• TASK DESCRIPTION:
Every line in the entries that holds the word "aminocarboxypropyltransferase" counts toward the answer, which should be a single number.

• DATA UNDER STUDY:
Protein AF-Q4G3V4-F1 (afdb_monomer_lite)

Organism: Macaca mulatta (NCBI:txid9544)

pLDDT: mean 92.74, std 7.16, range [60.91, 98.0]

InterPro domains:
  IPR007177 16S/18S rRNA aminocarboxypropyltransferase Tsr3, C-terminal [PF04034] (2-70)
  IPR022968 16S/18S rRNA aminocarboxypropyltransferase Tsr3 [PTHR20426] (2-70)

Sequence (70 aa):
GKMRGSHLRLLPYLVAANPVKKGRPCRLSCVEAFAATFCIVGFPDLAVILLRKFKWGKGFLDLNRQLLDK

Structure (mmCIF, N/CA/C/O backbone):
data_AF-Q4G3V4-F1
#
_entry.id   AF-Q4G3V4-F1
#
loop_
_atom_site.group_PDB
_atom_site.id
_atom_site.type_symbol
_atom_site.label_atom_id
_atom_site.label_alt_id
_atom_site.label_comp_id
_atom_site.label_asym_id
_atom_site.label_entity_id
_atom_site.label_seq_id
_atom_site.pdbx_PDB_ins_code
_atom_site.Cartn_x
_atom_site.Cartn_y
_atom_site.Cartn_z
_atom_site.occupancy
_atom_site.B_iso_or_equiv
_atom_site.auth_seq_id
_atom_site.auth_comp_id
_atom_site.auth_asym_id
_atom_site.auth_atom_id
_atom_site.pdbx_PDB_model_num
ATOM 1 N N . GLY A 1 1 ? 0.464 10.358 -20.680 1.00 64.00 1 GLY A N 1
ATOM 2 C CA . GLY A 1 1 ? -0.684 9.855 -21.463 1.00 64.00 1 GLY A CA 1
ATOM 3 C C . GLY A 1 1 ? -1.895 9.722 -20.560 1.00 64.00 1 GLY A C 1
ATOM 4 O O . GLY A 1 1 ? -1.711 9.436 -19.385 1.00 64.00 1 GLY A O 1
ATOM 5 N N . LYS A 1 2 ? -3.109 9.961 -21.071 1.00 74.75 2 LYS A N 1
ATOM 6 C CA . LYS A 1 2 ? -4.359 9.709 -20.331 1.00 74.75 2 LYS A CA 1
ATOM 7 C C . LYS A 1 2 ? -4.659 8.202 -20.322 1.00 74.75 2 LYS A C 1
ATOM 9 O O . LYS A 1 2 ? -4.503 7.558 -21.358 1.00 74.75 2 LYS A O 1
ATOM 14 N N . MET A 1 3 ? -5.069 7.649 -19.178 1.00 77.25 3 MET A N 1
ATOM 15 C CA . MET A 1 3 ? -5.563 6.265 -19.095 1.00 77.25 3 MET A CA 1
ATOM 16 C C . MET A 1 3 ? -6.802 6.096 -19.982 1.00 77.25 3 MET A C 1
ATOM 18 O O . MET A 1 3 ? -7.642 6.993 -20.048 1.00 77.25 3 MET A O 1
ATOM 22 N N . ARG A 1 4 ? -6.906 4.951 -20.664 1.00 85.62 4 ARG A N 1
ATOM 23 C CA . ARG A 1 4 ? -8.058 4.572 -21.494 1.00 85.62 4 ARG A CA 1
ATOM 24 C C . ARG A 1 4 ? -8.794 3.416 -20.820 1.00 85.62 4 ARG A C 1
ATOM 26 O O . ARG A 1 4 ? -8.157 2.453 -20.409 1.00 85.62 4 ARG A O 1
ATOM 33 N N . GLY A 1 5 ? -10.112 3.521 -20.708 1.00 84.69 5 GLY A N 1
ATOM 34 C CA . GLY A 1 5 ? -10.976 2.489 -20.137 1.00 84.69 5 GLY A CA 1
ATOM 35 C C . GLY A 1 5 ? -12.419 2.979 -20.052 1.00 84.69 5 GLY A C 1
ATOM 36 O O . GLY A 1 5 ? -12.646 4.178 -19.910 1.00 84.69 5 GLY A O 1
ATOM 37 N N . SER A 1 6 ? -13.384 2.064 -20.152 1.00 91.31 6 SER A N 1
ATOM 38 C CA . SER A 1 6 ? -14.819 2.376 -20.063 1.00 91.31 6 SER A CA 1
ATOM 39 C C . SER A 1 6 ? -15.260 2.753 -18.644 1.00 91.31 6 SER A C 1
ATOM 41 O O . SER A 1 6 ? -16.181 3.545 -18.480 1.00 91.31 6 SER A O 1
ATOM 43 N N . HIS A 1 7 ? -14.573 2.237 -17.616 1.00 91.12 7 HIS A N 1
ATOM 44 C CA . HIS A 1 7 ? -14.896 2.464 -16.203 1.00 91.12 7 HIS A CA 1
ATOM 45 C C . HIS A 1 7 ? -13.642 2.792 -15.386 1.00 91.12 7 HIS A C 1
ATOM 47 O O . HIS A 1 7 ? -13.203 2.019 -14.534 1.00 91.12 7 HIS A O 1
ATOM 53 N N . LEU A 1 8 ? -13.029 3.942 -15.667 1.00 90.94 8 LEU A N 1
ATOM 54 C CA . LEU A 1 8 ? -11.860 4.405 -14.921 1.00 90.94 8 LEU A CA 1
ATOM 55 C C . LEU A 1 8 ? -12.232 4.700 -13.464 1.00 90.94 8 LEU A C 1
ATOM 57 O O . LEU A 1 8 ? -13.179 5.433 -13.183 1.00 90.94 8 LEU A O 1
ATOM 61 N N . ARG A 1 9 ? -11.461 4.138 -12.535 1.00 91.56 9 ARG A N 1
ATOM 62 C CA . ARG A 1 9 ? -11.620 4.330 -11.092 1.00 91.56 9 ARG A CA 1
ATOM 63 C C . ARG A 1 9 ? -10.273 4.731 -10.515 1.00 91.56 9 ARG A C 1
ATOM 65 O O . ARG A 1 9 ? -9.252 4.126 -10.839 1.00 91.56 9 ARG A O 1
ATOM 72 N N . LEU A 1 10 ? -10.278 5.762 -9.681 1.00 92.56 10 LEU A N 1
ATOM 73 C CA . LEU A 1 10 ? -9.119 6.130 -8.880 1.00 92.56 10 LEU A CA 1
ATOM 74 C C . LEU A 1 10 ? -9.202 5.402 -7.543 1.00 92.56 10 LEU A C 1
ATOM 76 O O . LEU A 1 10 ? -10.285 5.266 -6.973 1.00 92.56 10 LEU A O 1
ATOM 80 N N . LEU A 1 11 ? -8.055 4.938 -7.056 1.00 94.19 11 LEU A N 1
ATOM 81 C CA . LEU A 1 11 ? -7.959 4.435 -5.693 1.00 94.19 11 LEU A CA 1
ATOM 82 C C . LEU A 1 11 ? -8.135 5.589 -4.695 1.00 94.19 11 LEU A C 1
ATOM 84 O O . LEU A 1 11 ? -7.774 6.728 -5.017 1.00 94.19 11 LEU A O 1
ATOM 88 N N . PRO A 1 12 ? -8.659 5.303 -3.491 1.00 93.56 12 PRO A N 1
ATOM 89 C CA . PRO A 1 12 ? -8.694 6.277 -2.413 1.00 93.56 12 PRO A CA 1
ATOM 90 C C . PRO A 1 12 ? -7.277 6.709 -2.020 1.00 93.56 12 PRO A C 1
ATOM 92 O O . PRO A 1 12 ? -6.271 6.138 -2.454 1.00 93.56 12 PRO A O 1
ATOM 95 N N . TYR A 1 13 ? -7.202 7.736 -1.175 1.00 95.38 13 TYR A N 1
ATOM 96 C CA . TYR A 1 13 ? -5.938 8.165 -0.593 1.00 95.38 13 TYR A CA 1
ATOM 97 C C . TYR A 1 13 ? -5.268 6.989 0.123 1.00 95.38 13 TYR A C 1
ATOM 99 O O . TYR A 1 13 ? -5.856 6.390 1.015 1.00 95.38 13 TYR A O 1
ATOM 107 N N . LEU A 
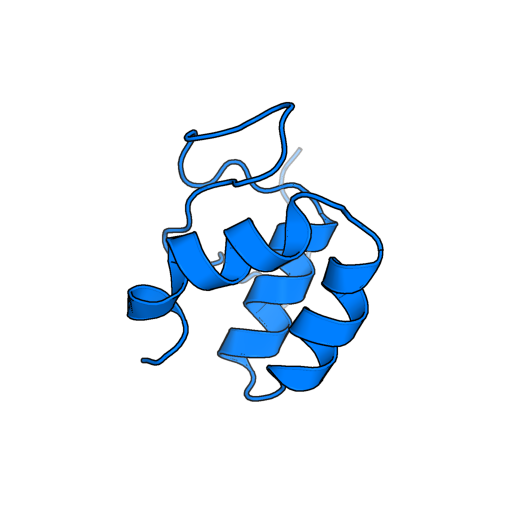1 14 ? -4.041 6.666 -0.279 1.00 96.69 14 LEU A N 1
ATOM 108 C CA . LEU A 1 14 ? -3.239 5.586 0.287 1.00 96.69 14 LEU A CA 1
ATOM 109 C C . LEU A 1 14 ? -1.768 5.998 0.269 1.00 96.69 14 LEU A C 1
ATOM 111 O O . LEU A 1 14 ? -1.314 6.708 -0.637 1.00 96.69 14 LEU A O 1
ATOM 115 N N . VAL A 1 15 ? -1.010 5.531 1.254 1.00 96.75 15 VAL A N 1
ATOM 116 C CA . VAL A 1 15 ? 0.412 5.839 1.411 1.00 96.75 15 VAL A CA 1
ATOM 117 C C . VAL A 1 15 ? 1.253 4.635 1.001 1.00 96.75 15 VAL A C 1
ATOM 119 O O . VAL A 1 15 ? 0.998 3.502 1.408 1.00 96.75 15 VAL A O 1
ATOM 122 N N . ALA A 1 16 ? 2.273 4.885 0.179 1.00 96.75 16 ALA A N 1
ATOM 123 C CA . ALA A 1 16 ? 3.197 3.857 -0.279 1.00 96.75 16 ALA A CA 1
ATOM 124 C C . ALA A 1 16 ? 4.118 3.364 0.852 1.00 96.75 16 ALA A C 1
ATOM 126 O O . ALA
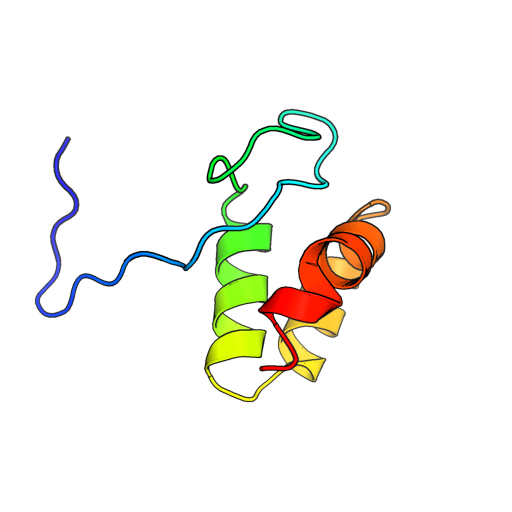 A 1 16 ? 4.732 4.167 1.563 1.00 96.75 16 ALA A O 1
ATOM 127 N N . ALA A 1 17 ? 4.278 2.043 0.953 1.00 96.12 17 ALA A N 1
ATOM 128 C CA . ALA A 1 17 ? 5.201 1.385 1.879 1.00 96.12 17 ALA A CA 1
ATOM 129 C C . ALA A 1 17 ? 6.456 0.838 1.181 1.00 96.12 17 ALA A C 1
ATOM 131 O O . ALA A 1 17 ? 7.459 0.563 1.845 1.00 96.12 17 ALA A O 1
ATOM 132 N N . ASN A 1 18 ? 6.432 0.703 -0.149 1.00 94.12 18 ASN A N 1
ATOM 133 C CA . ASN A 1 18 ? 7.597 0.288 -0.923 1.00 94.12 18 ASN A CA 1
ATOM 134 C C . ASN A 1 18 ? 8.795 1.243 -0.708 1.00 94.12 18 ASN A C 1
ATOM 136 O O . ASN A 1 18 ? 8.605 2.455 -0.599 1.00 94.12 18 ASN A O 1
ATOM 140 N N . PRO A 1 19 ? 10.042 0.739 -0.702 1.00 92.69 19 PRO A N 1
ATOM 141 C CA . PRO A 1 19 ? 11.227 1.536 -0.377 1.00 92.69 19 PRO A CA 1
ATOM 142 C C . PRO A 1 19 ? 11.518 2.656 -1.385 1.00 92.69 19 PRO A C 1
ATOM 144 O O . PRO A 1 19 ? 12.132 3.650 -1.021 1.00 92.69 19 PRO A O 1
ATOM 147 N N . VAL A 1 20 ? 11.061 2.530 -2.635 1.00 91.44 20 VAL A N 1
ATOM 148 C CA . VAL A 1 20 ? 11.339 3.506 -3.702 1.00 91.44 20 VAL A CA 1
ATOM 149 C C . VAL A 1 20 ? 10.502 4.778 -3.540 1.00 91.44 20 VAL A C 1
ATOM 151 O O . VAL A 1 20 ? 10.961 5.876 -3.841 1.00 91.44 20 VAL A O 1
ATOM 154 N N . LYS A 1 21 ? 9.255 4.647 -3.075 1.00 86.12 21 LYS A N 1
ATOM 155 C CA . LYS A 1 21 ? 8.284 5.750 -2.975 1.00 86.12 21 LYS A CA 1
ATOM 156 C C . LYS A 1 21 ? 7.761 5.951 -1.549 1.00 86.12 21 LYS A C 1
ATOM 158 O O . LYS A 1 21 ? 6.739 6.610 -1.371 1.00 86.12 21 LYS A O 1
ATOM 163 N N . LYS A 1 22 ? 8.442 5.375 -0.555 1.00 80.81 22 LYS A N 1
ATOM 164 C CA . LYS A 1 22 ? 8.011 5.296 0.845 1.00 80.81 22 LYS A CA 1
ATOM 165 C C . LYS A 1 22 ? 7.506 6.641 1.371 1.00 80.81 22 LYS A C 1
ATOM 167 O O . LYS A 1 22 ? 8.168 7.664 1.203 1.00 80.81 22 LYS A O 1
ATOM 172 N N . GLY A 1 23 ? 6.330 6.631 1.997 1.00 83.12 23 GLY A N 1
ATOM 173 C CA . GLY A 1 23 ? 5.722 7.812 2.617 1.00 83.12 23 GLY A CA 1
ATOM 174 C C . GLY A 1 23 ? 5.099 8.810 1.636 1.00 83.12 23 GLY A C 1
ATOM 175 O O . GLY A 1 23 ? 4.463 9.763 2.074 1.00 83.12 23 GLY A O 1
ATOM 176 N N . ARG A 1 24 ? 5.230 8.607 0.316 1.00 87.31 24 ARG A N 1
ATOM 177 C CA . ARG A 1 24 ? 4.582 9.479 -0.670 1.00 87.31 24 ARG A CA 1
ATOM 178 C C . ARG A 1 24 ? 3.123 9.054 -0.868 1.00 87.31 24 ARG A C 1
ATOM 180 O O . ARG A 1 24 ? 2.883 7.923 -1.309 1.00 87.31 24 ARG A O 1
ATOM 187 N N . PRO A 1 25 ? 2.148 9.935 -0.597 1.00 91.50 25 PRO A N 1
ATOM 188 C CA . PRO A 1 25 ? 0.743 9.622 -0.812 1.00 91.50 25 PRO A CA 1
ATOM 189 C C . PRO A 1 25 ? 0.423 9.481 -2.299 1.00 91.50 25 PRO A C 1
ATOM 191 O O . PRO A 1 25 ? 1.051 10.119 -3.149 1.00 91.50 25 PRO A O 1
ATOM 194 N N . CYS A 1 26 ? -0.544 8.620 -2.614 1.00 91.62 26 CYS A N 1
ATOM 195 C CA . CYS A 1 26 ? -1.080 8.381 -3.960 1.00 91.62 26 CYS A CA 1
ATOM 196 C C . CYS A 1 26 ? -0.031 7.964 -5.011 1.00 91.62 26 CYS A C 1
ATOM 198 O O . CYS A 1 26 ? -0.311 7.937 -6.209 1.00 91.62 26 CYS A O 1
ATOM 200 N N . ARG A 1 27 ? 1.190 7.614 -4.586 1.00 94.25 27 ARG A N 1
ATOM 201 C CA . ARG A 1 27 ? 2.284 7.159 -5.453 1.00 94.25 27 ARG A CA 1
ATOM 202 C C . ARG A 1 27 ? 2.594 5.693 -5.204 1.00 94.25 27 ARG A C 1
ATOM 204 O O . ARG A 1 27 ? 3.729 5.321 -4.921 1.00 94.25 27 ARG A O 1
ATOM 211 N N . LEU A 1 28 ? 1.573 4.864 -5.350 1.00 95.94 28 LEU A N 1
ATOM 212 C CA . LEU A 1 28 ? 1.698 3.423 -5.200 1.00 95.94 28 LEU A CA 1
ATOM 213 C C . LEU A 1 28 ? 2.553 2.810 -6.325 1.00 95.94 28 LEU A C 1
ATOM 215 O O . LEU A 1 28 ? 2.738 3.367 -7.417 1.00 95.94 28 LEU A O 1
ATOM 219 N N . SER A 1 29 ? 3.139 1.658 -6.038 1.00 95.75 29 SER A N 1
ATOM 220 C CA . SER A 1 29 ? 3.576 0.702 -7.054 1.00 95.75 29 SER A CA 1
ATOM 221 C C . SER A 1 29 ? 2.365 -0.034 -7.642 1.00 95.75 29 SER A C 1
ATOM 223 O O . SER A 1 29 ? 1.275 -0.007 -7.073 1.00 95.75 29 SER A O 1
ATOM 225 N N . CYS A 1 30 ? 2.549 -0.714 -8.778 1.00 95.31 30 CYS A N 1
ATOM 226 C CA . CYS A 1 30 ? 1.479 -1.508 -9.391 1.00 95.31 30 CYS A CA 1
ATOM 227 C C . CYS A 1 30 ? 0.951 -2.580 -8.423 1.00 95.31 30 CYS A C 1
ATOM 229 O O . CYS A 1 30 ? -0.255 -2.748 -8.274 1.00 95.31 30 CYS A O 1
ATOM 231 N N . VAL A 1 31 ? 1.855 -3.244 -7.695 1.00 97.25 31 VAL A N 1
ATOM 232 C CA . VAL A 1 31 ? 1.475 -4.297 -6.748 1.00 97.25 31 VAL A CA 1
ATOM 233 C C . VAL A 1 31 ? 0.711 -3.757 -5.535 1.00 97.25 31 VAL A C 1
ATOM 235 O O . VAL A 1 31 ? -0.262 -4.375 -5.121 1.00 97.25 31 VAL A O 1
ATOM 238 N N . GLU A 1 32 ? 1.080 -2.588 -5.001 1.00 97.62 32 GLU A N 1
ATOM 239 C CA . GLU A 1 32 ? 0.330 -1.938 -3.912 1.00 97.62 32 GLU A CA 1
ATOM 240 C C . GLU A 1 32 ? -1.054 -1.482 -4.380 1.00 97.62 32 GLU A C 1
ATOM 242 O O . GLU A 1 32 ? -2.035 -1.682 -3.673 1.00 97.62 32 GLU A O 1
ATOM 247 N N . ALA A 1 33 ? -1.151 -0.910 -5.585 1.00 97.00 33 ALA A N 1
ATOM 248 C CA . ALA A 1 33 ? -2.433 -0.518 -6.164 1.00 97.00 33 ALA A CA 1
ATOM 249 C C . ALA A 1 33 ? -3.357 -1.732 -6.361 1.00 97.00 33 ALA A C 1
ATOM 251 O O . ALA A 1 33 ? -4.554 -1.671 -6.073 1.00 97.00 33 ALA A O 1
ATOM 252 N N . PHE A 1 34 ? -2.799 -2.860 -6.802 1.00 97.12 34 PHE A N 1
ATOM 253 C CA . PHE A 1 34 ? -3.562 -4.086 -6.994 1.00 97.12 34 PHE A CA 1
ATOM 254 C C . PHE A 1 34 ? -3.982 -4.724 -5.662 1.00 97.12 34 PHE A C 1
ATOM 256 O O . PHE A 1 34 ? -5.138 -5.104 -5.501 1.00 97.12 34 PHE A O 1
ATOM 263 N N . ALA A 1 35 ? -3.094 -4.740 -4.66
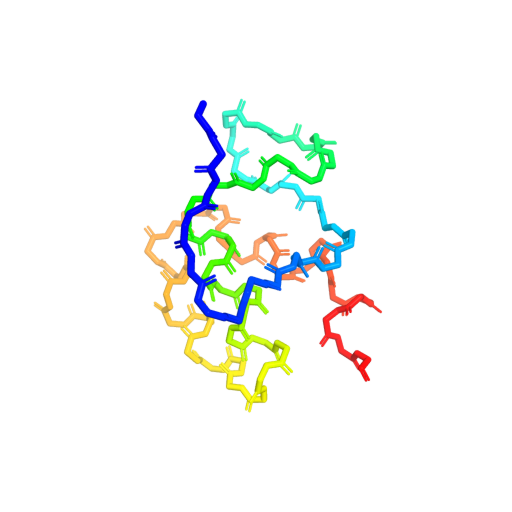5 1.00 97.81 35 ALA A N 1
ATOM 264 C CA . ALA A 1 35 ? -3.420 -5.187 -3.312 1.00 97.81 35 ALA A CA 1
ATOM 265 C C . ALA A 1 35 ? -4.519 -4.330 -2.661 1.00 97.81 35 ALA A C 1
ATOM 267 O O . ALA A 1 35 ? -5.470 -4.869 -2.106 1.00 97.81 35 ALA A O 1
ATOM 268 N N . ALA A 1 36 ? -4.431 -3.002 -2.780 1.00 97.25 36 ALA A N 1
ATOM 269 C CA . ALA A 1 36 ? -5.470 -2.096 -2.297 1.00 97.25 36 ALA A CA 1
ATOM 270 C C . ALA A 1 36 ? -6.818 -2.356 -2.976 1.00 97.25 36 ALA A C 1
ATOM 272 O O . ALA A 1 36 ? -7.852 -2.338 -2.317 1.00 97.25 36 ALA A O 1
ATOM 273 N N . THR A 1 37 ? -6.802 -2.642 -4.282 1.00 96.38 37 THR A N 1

• PROBLEM SOLUTION:
2